You also make your own music videos. Do you feel like your visual art and your music are always feeding into each other in this constant cycle of creativity?

Yeah, I have just as much fun making the music videos as I do the music. I feel like the songs and the album are something else entirely and they should live in their own world though, like I’m not thinking about the videos at all when I’m making music.

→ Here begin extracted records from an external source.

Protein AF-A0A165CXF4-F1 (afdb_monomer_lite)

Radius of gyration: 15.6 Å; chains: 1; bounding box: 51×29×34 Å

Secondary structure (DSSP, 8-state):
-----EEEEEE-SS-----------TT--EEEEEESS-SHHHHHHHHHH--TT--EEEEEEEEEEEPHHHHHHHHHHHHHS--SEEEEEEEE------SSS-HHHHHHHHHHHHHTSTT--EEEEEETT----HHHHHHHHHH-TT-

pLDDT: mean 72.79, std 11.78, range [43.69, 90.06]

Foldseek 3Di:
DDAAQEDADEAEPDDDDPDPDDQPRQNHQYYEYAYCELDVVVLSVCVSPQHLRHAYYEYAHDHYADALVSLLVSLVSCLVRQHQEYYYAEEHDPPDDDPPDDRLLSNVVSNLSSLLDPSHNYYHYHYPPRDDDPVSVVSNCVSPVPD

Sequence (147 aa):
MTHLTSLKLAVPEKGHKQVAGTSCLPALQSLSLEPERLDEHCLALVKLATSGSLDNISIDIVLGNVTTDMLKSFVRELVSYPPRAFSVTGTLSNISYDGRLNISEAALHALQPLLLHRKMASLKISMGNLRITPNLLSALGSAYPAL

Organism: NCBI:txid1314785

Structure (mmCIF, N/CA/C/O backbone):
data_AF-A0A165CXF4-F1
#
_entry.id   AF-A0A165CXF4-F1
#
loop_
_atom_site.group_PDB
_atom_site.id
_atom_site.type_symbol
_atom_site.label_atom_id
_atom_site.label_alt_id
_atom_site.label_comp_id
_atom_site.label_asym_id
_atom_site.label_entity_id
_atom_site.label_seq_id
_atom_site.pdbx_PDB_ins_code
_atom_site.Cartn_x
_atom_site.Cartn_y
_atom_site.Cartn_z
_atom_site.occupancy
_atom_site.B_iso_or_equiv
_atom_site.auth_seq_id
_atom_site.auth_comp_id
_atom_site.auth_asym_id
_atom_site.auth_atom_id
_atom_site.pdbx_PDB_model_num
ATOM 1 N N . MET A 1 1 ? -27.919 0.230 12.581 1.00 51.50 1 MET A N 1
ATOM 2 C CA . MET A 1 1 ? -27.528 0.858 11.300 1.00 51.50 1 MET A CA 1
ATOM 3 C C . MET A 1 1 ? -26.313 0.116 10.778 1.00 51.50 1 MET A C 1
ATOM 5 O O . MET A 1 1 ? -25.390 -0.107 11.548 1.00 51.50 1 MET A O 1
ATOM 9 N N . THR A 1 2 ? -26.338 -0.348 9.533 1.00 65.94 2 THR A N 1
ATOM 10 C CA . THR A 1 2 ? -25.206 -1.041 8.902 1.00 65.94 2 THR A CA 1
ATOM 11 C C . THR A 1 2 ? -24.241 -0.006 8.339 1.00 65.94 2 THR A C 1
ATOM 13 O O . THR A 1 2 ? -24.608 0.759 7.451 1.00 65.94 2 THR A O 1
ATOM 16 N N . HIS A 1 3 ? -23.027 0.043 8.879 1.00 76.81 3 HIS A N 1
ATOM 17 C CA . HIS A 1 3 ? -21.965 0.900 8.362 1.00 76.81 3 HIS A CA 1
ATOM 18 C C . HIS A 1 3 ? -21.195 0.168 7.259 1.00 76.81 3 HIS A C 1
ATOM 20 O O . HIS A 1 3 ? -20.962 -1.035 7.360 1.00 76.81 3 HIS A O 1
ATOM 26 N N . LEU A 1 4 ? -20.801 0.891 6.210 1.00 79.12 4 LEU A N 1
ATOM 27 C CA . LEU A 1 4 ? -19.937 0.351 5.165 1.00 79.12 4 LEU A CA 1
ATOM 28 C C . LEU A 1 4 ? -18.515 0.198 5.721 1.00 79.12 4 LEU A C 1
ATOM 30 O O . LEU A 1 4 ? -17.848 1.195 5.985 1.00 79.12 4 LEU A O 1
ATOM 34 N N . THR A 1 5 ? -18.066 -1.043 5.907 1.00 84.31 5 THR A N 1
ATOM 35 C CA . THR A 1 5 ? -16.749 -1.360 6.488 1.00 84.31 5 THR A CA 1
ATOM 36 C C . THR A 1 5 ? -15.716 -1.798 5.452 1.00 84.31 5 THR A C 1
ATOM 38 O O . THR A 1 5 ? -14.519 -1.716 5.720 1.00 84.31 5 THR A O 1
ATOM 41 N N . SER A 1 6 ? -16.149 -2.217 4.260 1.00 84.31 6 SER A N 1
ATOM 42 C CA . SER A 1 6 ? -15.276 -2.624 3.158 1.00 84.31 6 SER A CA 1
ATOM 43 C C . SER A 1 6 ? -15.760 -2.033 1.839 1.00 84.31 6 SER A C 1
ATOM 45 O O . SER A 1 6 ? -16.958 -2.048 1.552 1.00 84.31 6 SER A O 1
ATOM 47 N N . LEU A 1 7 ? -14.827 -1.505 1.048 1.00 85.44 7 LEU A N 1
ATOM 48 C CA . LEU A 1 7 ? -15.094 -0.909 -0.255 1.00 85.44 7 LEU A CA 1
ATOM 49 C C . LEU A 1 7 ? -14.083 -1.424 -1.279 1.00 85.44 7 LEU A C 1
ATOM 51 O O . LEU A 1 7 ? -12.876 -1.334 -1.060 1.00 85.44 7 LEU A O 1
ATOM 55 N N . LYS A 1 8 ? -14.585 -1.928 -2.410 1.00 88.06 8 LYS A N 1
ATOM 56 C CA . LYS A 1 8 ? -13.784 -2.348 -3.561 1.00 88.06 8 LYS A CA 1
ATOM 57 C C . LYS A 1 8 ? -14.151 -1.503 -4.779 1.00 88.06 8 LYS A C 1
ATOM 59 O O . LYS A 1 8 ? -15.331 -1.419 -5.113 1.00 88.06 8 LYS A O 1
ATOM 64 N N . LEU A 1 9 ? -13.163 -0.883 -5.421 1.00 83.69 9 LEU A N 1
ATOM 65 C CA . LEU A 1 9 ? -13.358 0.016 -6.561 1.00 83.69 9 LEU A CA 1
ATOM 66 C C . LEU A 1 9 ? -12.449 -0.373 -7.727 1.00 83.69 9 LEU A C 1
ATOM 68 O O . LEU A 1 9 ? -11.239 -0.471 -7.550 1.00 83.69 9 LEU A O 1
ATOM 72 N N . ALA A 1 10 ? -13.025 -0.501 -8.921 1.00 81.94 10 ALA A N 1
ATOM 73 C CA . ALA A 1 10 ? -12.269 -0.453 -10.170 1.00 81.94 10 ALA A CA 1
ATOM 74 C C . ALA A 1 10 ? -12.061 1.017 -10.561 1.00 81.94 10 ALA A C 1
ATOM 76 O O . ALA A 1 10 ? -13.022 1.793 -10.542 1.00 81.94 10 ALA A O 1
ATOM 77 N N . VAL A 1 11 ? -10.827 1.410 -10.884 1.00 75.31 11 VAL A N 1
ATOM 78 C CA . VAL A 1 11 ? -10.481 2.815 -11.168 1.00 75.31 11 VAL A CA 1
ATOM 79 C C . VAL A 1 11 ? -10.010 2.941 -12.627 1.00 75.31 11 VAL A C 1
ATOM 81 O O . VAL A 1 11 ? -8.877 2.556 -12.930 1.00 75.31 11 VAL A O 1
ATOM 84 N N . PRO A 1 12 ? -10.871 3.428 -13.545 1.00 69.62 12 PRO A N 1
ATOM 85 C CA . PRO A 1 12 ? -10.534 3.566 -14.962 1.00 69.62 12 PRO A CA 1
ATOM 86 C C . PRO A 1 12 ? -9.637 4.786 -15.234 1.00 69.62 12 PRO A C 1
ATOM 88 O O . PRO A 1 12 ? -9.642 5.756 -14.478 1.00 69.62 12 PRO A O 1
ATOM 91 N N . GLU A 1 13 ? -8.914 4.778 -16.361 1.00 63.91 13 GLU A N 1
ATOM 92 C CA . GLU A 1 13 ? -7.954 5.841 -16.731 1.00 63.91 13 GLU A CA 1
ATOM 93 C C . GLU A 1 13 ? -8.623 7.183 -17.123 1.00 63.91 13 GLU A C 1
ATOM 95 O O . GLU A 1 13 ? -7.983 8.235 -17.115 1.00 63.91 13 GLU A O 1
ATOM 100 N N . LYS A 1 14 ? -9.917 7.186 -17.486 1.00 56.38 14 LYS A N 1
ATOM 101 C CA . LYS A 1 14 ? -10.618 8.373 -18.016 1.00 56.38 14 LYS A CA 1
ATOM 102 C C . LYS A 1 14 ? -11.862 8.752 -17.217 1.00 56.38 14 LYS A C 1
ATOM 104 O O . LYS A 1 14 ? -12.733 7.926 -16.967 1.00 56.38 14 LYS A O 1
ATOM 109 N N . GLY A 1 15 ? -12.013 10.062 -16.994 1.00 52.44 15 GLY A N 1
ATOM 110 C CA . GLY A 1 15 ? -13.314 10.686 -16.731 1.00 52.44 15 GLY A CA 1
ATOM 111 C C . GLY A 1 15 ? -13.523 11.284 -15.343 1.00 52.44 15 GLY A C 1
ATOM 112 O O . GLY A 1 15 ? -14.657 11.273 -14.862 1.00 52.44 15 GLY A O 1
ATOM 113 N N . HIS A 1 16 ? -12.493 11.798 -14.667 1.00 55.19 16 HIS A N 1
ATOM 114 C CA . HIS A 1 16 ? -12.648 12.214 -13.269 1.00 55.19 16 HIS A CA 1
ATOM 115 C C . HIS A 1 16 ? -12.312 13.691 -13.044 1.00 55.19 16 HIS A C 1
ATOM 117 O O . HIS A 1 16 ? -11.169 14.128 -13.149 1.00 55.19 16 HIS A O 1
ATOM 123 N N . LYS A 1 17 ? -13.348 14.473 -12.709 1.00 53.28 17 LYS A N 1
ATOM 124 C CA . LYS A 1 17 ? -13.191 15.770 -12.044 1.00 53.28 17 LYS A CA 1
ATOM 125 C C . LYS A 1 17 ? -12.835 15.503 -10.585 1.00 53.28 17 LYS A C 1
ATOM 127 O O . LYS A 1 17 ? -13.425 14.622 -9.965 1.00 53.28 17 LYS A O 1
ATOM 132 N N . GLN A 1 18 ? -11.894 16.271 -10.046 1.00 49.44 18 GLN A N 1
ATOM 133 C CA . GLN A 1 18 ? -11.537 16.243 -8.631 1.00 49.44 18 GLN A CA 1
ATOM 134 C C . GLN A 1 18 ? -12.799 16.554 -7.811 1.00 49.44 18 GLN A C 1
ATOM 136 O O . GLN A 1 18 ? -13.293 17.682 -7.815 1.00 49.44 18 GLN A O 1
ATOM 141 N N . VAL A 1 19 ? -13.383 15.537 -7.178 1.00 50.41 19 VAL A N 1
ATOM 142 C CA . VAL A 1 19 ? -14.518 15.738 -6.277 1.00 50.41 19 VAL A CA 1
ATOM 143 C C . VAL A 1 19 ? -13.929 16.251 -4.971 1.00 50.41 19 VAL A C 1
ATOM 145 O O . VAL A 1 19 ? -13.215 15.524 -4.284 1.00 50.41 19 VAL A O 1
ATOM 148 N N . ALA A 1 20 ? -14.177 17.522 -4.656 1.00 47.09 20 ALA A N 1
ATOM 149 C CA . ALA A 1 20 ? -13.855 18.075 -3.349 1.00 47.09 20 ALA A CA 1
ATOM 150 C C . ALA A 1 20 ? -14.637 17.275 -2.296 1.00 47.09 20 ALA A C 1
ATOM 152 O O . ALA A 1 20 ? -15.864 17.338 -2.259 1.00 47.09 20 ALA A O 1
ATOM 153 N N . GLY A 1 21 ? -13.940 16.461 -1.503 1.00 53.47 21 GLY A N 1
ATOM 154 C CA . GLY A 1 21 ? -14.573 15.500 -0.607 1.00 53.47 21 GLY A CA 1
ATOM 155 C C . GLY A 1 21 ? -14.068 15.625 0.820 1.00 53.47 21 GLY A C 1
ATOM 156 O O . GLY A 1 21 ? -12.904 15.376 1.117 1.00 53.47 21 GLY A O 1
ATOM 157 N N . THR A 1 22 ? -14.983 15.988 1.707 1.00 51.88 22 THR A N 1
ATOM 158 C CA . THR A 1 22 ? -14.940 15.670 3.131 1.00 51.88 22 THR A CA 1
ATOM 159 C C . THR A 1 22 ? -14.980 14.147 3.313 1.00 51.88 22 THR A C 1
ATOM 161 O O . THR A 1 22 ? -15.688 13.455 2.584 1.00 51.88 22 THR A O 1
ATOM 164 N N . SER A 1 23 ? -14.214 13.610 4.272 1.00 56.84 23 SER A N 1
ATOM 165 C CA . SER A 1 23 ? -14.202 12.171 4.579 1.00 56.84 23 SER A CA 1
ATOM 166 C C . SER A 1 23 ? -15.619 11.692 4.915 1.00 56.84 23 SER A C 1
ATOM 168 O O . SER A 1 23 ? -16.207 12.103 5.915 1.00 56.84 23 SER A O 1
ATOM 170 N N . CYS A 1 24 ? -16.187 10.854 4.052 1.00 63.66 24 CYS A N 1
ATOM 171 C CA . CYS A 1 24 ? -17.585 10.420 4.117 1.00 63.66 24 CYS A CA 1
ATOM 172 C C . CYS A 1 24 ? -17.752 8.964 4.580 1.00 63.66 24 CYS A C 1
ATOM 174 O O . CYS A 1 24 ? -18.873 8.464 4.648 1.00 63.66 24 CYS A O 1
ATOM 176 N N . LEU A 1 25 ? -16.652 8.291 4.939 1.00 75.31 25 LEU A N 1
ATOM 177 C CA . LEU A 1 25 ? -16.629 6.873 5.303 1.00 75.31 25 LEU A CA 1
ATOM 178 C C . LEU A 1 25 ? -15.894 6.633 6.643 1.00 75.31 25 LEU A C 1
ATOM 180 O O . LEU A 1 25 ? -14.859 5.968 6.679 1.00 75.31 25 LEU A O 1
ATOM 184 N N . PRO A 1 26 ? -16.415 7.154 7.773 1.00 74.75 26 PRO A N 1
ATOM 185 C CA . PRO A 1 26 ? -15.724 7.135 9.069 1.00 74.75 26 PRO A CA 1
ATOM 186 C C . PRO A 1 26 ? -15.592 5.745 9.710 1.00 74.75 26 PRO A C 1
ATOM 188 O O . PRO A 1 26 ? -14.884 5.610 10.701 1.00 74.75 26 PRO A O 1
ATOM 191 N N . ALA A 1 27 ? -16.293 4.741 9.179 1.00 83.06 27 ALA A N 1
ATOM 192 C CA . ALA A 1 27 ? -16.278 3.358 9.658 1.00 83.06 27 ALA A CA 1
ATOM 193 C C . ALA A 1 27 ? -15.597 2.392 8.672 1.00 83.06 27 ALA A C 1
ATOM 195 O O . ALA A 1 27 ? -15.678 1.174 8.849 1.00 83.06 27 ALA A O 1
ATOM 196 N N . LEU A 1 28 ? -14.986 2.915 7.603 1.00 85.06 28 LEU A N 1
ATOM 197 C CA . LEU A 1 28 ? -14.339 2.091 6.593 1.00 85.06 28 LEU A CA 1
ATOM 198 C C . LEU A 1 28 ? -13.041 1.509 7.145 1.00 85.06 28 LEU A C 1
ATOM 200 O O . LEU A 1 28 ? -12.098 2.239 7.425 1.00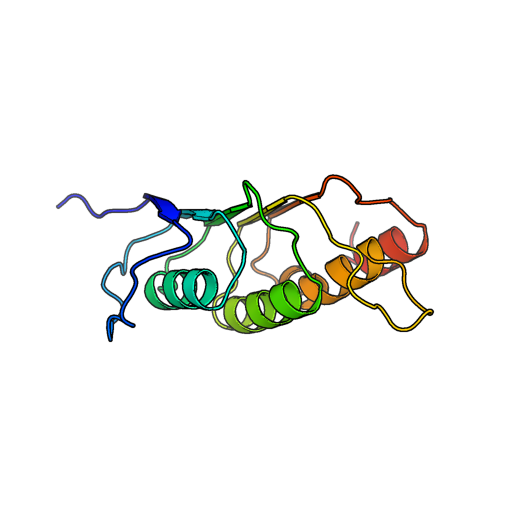 85.06 28 LEU A O 1
ATOM 204 N N . GLN A 1 29 ? -12.996 0.185 7.235 1.00 88.19 29 GLN A N 1
ATOM 205 C CA . GLN A 1 29 ? -11.858 -0.579 7.743 1.00 88.19 29 GLN A CA 1
ATOM 206 C C . GLN A 1 29 ? -11.004 -1.171 6.624 1.00 88.19 29 GLN A C 1
ATOM 208 O O . GLN A 1 29 ? -9.839 -1.501 6.844 1.00 88.19 29 GLN A O 1
ATOM 213 N N . SER A 1 30 ? -11.574 -1.344 5.430 1.00 88.69 30 SER A N 1
ATOM 214 C CA . SER A 1 30 ? -10.899 -1.964 4.295 1.00 88.69 30 SER A CA 1
ATOM 215 C C . SER A 1 30 ? -11.201 -1.238 2.988 1.00 88.69 30 SER A C 1
ATOM 217 O O . SER A 1 30 ? -12.363 -1.042 2.630 1.00 88.69 30 SER A O 1
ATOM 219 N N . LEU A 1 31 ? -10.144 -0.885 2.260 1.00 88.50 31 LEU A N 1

I like to have a quick deadline to meet as I’ve become really good at – probably from procrastinating a lot at college – pulling things out of my ass, working with recourses that are readily available and just seeing how far I can take those things, it’s a fun and interesting challenge that I’ve always enjoyed. So for example when we need a music video in like three weeks, I’ll be like, “that’s insane”, immediately start shopping for props. Sometimes the props will steer the ship for what the video is going to be like, or it’ll be a one off idea I have in the shower and the whole video takes on this new unexpected life. I think a lot of great artists work in the opposite way, where it’s not off the cuff and its very planned and meticulous but I haven’t mastered that yet.

Is there anything on your creative bucket list?

I really enjoy communicating on a mass scale, I think that’s a really cool thing to be able to do in this modern age, to be able to put your work out there and get it published, as you’re able to reach a lot of people, meet new new people and have conversations with them. I’ve already seen the beginnings of it with our tour last year, playing and selling out clubs where everyone is singing the words back to me…It never occurred to me that that could be possible.